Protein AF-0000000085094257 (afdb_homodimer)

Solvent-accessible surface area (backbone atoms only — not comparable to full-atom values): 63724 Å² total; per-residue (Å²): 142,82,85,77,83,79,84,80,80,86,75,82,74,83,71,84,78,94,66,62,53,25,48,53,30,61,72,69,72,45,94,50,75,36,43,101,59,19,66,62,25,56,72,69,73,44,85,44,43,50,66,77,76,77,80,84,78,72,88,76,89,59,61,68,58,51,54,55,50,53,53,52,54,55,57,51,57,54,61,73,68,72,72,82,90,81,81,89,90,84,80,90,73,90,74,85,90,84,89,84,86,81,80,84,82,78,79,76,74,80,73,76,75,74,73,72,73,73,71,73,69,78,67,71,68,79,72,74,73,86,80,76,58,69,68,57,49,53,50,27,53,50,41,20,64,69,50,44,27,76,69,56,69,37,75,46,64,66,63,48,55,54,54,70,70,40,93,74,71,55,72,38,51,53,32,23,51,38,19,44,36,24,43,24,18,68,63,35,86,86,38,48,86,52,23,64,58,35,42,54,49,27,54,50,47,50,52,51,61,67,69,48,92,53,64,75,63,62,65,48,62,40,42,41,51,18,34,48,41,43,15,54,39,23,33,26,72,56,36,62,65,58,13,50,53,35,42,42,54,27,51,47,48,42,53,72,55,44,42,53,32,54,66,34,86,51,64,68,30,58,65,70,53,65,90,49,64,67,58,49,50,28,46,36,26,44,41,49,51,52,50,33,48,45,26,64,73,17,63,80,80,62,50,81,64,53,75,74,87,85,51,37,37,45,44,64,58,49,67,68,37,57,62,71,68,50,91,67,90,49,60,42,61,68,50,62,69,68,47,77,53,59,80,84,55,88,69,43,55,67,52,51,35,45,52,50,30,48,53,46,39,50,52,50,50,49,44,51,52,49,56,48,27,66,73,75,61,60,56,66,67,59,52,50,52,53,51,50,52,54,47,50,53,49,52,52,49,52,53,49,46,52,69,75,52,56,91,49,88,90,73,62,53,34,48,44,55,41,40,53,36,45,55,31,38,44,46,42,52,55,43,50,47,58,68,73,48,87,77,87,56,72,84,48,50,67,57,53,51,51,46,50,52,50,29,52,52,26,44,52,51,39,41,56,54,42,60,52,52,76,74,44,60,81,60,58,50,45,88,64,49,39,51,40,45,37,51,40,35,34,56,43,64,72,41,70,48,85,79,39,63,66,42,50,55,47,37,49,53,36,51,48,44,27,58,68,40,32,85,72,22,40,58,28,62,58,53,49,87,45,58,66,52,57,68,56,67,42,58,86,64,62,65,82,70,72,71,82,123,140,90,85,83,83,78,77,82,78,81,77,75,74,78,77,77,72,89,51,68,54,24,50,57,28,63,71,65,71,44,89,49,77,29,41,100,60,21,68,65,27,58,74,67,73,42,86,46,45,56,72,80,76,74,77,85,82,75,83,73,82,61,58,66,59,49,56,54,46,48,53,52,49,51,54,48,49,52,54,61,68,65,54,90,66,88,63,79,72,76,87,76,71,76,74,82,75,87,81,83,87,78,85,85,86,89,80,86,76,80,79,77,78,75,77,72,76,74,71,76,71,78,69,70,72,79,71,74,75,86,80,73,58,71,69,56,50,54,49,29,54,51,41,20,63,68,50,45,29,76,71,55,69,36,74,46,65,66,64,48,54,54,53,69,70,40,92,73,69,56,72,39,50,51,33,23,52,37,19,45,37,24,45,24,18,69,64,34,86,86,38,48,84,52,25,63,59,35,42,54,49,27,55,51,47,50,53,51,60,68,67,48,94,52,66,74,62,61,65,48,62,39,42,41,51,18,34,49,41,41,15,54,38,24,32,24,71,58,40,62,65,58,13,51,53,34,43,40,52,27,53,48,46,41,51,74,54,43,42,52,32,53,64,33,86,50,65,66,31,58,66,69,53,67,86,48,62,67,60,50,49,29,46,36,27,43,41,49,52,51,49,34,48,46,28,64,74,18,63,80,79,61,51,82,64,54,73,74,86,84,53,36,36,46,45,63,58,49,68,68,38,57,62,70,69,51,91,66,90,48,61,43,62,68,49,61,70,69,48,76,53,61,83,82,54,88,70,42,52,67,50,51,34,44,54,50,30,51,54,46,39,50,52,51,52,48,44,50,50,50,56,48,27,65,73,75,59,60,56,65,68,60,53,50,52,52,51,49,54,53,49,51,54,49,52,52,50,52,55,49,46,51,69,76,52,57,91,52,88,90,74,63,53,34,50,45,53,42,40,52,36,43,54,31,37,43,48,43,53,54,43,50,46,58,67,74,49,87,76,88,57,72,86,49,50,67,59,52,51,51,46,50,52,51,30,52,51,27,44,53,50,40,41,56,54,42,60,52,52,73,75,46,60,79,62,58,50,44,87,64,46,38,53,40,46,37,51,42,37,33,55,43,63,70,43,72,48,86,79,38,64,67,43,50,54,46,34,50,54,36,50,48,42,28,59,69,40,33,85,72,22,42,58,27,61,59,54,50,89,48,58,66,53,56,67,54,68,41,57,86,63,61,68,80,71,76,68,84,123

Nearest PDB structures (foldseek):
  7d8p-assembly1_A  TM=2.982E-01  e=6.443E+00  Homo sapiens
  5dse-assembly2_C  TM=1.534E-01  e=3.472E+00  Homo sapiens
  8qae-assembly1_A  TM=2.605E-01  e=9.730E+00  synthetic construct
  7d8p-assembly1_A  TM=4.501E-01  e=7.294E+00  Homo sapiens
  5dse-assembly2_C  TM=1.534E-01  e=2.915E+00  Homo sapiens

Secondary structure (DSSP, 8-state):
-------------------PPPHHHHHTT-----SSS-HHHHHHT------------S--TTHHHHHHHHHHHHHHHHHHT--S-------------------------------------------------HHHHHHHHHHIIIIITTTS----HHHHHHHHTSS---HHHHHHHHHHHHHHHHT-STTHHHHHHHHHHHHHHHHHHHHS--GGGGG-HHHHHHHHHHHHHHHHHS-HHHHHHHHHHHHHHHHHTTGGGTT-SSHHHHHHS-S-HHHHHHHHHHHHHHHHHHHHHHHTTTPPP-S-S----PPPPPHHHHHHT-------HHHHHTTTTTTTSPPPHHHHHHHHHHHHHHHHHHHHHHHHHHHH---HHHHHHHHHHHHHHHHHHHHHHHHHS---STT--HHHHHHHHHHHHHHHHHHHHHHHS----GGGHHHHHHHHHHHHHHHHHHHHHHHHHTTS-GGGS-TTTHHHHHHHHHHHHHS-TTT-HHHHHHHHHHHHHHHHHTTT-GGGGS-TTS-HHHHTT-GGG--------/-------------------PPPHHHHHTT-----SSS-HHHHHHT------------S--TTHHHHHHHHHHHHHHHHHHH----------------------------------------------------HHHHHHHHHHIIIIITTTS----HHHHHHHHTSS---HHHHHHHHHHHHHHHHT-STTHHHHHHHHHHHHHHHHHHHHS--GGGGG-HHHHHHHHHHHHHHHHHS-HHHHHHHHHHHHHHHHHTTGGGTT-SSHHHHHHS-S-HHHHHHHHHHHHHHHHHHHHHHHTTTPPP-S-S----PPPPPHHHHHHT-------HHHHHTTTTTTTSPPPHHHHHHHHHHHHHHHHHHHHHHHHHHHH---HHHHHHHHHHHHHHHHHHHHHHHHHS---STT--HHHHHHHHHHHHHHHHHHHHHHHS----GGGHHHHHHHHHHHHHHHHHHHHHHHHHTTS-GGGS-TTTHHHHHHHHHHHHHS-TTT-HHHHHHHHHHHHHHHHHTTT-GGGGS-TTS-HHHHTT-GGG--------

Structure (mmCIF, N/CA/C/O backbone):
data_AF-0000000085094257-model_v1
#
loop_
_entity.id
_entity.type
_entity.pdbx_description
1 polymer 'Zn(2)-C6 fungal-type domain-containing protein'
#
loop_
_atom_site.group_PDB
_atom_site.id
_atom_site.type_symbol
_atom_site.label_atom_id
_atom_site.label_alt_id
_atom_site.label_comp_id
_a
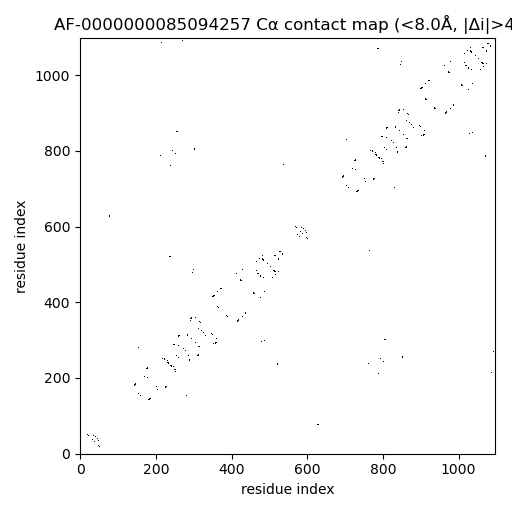tom_site.label_asym_id
_atom_site.label_entity_id
_atom_site.label_seq_id
_atom_site.pdbx_PDB_ins_code
_atom_site.Cartn_x
_atom_site.Cartn_y
_atom_site.Cartn_z
_atom_site.occupancy
_atom_site.B_iso_or_equiv
_atom_site.auth_seq_id
_atom_site.auth_comp_id
_atom_site.auth_asym_id
_atom_site.auth_atom_id
_atom_site.pdbx_PDB_model_num
ATOM 1 N N . MET A 1 1 ? 49.312 70.875 25.5 1 21.66 1 MET A N 1
ATOM 2 C CA . MET A 1 1 ? 49.344 71.5 24.172 1 21.66 1 MET A CA 1
ATOM 3 C C . MET A 1 1 ? 48.875 70.5 23.109 1 21.66 1 MET A C 1
ATOM 5 O O . MET A 1 1 ? 49.5 69.438 22.906 1 21.66 1 MET A O 1
ATOM 9 N N . SER A 1 2 ? 47.438 70.5 22.594 1 23.22 2 SER A N 1
ATOM 10 C CA . SER A 1 2 ? 46.219 69.812 22.25 1 23.22 2 SER A CA 1
ATOM 11 C C . SER A 1 2 ? 46.094 69.562 20.75 1 23.22 2 SER A C 1
ATOM 13 O O . SER A 1 2 ? 44.969 69.312 20.25 1 23.22 2 SER A O 1
ATOM 15 N N . GLU A 1 3 ? 47.25 69.688 19.938 1 23.72 3 GLU A N 1
ATOM 16 C CA . GLU A 1 3 ? 47 70 18.547 1 23.72 3 GLU A CA 1
ATOM 17 C C . GLU A 1 3 ? 46.438 68.812 17.781 1 23.72 3 GLU A C 1
ATOM 19 O O . GLU A 1 3 ? 47.062 67.75 17.766 1 23.72 3 GLU A O 1
ATOM 24 N N . ASP A 1 4 ? 45.062 68.812 17.469 1 25.17 4 ASP A N 1
ATOM 25 C CA . ASP A 1 4 ? 44.062 67.812 16.984 1 25.17 4 ASP A CA 1
ATOM 26 C C . ASP A 1 4 ? 44.219 67.562 15.492 1 25.17 4 ASP A C 1
ATOM 28 O O . ASP A 1 4 ? 43.812 68.375 14.664 1 25.17 4 ASP A O 1
ATOM 32 N N . LYS A 1 5 ? 45.469 67.25 14.969 1 28.28 5 LYS A N 1
ATOM 33 C CA . LYS A 1 5 ? 45.656 67.25 13.516 1 28.28 5 LYS A CA 1
ATOM 34 C C . LYS A 1 5 ? 44.594 66.375 12.82 1 28.28 5 LYS A C 1
ATOM 36 O O . LYS A 1 5 ? 44.406 65.25 13.156 1 28.28 5 LYS A O 1
ATOM 41 N N . THR A 1 6 ? 43.656 67.062 11.93 1 23.97 6 THR A N 1
ATOM 42 C CA . THR A 1 6 ? 42.438 66.875 11.172 1 23.97 6 THR A CA 1
ATOM 43 C C . THR A 1 6 ? 42.656 66 9.969 1 23.97 6 THR A C 1
ATOM 45 O O . THR A 1 6 ? 43.469 66.312 9.078 1 23.97 6 THR A O 1
ATOM 48 N N . THR A 1 7 ? 42.719 64.625 10.008 1 27.53 7 THR A N 1
ATOM 49 C CA . THR A 1 7 ? 42.938 63.531 9.078 1 27.53 7 THR A CA 1
ATOM 50 C C . THR A 1 7 ? 41.938 63.594 7.926 1 27.53 7 THR A C 1
ATOM 52 O O . THR A 1 7 ? 40.781 63.25 8.102 1 27.53 7 THR A O 1
ATOM 55 N N . THR A 1 8 ? 42 64.75 6.961 1 23.3 8 THR A N 1
ATOM 56 C CA . THR A 1 8 ? 40.969 65 5.961 1 23.3 8 THR A CA 1
ATOM 57 C C . THR A 1 8 ? 40.906 63.875 4.961 1 23.3 8 THR A C 1
ATOM 59 O O . THR A 1 8 ? 41.938 63.344 4.531 1 23.3 8 THR A O 1
ATOM 62 N N . THR A 1 9 ? 39.594 63.344 4.504 1 24.95 9 THR A N 1
ATOM 63 C CA . THR A 1 9 ? 38.844 62.281 3.908 1 24.95 9 THR A CA 1
ATOM 64 C C . THR A 1 9 ? 38.875 62.344 2.385 1 24.95 9 THR A C 1
ATOM 66 O O . THR A 1 9 ? 37.969 62.844 1.747 1 24.95 9 THR A O 1
ATOM 69 N N . THR A 1 10 ? 39.969 62.594 1.557 1 24 10 THR A N 1
ATOM 70 C CA . THR A 1 10 ? 39.781 63 0.168 1 24 10 THR A CA 1
ATOM 71 C C . THR A 1 10 ? 39.125 61.906 -0.634 1 24 10 THR A C 1
ATOM 73 O O . THR A 1 10 ? 39.688 60.812 -0.827 1 24 10 THR A O 1
ATOM 76 N N . SER A 1 11 ? 37.688 61.812 -0.745 1 24.92 11 SER A N 1
ATOM 77 C CA . SER A 1 11 ? 36.812 60.875 -1.409 1 24.92 11 SER A CA 1
ATOM 78 C C . SER A 1 11 ? 36.875 61 -2.926 1 24.92 11 SER A C 1
ATOM 80 O O . SER A 1 11 ? 36.594 62.094 -3.471 1 24.92 11 SER A O 1
ATOM 82 N N . THR A 1 12 ? 37.875 60.688 -3.689 1 24.34 12 THR A N 1
ATOM 83 C CA . THR A 1 12 ? 38.031 60.719 -5.141 1 24.34 12 THR A CA 1
ATOM 84 C C . THR A 1 12 ? 36.75 60.219 -5.824 1 24.34 12 THR A C 1
ATOM 86 O O . THR A 1 12 ? 36.406 59.031 -5.672 1 24.34 12 THR A O 1
ATOM 89 N N . THR A 1 13 ? 35.781 61.062 -6.137 1 26.58 13 THR A N 1
ATOM 90 C CA . THR A 1 13 ? 34.469 60.875 -6.777 1 26.58 13 THR A CA 1
ATOM 91 C C . THR A 1 13 ? 34.656 60.469 -8.234 1 26.58 13 THR A C 1
ATOM 93 O O . THR A 1 13 ? 35.281 61.188 -9.016 1 26.58 13 THR A O 1
ATOM 96 N N . SER A 1 14 ? 34.906 59.219 -8.586 1 28.41 14 SER A N 1
ATOM 97 C CA . SER A 1 14 ? 34.969 58.656 -9.938 1 28.41 14 SER A CA 1
ATOM 98 C C . SER A 1 14 ? 33.875 59.25 -10.828 1 28.41 14 SER A C 1
ATOM 100 O O . SER A 1 14 ? 32.688 59.25 -10.445 1 28.41 14 SER A O 1
ATOM 102 N N . ARG A 1 15 ? 34.094 60.219 -11.781 1 32.97 15 ARG A N 1
ATOM 103 C CA . ARG A 1 15 ? 33.375 61.125 -12.656 1 32.97 15 ARG A CA 1
ATOM 104 C C . ARG A 1 15 ? 32.406 60.344 -13.562 1 32.97 15 ARG A C 1
ATOM 106 O O . ARG A 1 15 ? 31.781 60.938 -14.445 1 32.97 15 ARG A O 1
ATOM 113 N N . GLN A 1 16 ? 32.875 59.156 -14.211 1 33.53 16 GLN A N 1
ATOM 114 C CA . GLN A 1 16 ? 32.156 58.719 -15.398 1 33.53 16 GLN A CA 1
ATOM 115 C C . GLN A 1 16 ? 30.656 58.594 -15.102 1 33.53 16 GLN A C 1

**YOUR OBJECTIVE**
Copy out each line of the data above, exactly, if it lies between the line holding "ATOM 10 C CA" and the line holding "ATOM 57 C C", inclusive; copy no other line.

**RESULT OF THE EXERCISE**
ATOM 10 C CA . SER A 1 2 ? 46.219 69.812 22.25 1 23.22 2 SER A CA 1
ATOM 11 C C . SER A 1 2 ? 46.094 69.562 20.75 1 23.22 2 SER A C 1
ATOM 13 O O . SER A 1 2 ? 44.969 69.312 20.25 1 23.22 2 SER A O 1
ATOM 15 N N . GLU A 1 3 ? 47.25 69.688 19.938 1 23.72 3 GLU A N 1
ATOM 16 C CA . GLU A 1 3 ? 47 70 18.547 1 23.72 3 GLU A CA 1
ATOM 17 C C . GLU A 1 3 ? 46.438 68.812 17.781 1 23.72 3 GLU A C 1
ATOM 19 O O . GLU A 1 3 ? 47.062 67.75 17.766 1 23.72 3 GLU A O 1
ATOM 24 N N . ASP A 1 4 ? 45.062 68.812 17.469 1 25.17 4 ASP A N 1
ATOM 25 C CA . ASP A 1 4 ? 44.062 67.812 16.984 1 25.17 4 ASP A CA 1
ATOM 26 C C . ASP A 1 4 ? 44.219 67.562 15.492 1 25.17 4 ASP A C 1
ATOM 28 O O . ASP A 1 4 ? 43.812 68.375 14.664 1 25.17 4 ASP A O 1
ATOM 32 N N . LYS A 1 5 ? 45.469 67.25 14.969 1 28.28 5 LYS A N 1
ATOM 33 C CA . LYS A 1 5 ? 45.656 67.25 13.516 1 28.28 5 LYS A CA 1
ATOM 34 C C . LYS A 1 5 ? 44.594 66.375 12.82 1 28.28 5 LYS A C 1
ATOM 36 O O . LYS A 1 5 ? 44.406 65.25 13.156 1 28.28 5 LYS A O 1
ATOM 41 N N . THR A 1 6 ? 43.656 67.062 11.93 1 23.97 6 THR A N 1
ATOM 42 C CA . THR A 1 6 ? 42.438 66.875 11.172 1 23.97 6 THR A CA 1
ATOM 43 C C . THR A 1 6 ? 42.656 66 9.969 1 23.97 6 THR A C 1
ATOM 45 O O . THR A 1 6 ? 43.469 66.312 9.078 1 23.97 6 THR A O 1
ATOM 48 N N . THR A 1 7 ? 42.719 64.625 10.008 1 27.53 7 THR A N 1
ATOM 49 C CA . THR A 1 7 ? 42.938 63.531 9.078 1 27.53 7 THR A CA 1
ATOM 50 C C . THR A 1 7 ? 41.938 63.594 7.926 1 27.53 7 THR A C 1
ATOM 52 O O . THR A 1 7 ? 40.781 63.25 8.102 1 27.53 7 THR A O 1
ATOM 55 N N . THR A 1 8 ? 42 64.75 6.961 1 23.3 8 THR A N 1
ATOM 56 C CA . THR A 1 8 ? 40.969 65 5.961 1 23.3 8 THR A CA 1
ATOM 57 C C . THR A 1 8 ? 40.906 63.875 4.961 1 23.3 8 THR A C 1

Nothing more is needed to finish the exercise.